Exercise aim: When you reach the line in the data below that contains "ATOM 2 C CA", please start repeating lines exactly, and stop after the line that contains "ATOM 9 N N .", repeating nothing else.

Provided information:
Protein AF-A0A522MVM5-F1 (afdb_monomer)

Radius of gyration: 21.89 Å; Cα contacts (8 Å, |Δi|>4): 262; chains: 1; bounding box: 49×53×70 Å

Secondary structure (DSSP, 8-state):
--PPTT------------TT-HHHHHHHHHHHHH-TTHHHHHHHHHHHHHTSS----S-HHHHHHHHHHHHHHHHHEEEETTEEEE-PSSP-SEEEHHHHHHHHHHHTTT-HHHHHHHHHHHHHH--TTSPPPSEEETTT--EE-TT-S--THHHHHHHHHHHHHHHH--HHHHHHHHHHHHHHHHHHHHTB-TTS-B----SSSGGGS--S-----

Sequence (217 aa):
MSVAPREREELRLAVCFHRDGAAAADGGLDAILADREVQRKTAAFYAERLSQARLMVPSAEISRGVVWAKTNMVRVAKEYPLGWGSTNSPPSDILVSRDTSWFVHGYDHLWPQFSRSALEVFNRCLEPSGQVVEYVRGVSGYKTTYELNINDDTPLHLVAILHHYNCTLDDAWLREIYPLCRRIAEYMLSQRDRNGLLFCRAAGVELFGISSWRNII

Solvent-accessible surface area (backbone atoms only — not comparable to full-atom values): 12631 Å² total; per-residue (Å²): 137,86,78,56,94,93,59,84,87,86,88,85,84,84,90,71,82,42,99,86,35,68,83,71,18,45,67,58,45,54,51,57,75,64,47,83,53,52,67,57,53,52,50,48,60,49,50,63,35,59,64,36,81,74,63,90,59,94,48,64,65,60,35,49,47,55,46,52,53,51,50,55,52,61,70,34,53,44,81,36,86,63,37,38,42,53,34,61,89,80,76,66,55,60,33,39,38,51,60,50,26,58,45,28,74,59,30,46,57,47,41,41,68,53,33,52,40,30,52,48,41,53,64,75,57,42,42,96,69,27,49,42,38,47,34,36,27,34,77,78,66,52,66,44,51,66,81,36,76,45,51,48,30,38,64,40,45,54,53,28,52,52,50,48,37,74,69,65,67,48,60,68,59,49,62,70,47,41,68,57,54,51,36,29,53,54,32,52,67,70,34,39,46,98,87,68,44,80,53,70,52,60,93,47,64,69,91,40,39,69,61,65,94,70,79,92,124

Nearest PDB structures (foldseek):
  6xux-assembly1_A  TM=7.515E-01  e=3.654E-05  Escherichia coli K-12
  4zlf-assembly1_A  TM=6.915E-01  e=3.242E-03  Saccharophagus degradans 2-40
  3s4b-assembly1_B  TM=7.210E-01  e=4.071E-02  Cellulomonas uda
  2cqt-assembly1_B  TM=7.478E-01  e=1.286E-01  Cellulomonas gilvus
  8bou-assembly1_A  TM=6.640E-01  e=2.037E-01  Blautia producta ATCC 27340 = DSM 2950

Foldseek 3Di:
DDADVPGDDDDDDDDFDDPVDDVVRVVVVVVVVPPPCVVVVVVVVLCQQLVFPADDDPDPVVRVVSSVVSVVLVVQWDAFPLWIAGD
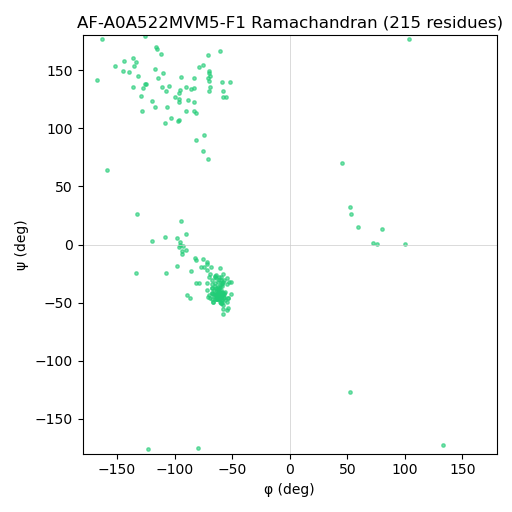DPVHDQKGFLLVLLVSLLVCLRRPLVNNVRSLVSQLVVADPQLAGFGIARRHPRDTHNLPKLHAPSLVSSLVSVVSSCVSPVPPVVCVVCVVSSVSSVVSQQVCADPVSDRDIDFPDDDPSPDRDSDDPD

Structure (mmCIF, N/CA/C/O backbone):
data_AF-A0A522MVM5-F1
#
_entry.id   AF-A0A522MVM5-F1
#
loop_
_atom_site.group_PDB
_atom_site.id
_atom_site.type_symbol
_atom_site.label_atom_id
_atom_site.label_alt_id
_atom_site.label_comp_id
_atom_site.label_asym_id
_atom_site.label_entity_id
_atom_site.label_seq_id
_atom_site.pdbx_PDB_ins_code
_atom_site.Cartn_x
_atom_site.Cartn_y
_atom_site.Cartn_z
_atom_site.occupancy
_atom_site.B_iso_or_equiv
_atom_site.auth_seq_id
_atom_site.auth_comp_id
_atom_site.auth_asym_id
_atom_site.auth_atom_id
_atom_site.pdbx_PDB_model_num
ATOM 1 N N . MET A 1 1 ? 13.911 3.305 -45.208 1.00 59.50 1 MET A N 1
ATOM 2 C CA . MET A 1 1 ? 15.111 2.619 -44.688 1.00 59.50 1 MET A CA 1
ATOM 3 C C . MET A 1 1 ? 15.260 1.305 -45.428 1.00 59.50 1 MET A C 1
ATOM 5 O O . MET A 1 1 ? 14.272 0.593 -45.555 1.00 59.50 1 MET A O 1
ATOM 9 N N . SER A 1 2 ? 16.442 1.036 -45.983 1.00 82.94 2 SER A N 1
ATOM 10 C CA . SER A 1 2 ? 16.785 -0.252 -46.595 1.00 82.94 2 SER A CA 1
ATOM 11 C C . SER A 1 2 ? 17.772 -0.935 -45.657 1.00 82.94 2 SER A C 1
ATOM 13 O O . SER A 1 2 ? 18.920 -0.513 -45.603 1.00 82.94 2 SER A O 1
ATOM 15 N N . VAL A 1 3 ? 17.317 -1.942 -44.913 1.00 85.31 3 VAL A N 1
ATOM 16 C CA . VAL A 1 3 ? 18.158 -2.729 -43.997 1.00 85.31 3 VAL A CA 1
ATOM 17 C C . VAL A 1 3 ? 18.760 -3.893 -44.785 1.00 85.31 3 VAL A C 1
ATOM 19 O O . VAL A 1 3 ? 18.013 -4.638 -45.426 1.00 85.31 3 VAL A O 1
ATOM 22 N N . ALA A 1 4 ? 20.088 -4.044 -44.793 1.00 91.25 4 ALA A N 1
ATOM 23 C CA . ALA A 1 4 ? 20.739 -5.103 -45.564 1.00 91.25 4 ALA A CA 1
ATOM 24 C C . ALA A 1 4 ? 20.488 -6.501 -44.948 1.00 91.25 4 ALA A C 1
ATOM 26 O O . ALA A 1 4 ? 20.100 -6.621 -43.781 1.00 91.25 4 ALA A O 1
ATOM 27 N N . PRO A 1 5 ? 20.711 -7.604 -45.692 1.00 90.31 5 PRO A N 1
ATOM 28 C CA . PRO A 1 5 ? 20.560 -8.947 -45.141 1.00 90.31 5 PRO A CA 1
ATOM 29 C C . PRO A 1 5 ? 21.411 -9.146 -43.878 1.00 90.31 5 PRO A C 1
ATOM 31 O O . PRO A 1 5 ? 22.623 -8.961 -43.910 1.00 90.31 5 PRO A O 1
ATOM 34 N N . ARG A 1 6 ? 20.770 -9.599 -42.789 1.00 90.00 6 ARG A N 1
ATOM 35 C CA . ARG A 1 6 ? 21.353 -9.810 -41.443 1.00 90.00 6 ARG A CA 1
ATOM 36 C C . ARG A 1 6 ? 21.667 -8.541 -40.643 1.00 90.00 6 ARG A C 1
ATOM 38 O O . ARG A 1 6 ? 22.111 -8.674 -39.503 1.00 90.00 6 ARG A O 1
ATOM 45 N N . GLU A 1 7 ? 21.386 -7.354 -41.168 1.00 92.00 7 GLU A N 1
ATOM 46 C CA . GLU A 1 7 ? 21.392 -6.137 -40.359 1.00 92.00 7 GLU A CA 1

Solution for this task:
ATOM 2 C CA . MET A 1 1 ? 15.111 2.619 -44.688 1.00 59.50 1 MET A CA 1
ATOM 3 C C . MET A 1 1 ? 15.260 1.305 -45.428 1.00 59.50 1 MET A C 1
ATOM 5 O O . MET A 1 1 ? 14.272 0.593 -45.555 1.00 59.50 1 MET A O 1
ATOM 9 N N . SER A 1 2 ? 16.442 1.036 -45.983 1.00 82.94 2 SER A N 1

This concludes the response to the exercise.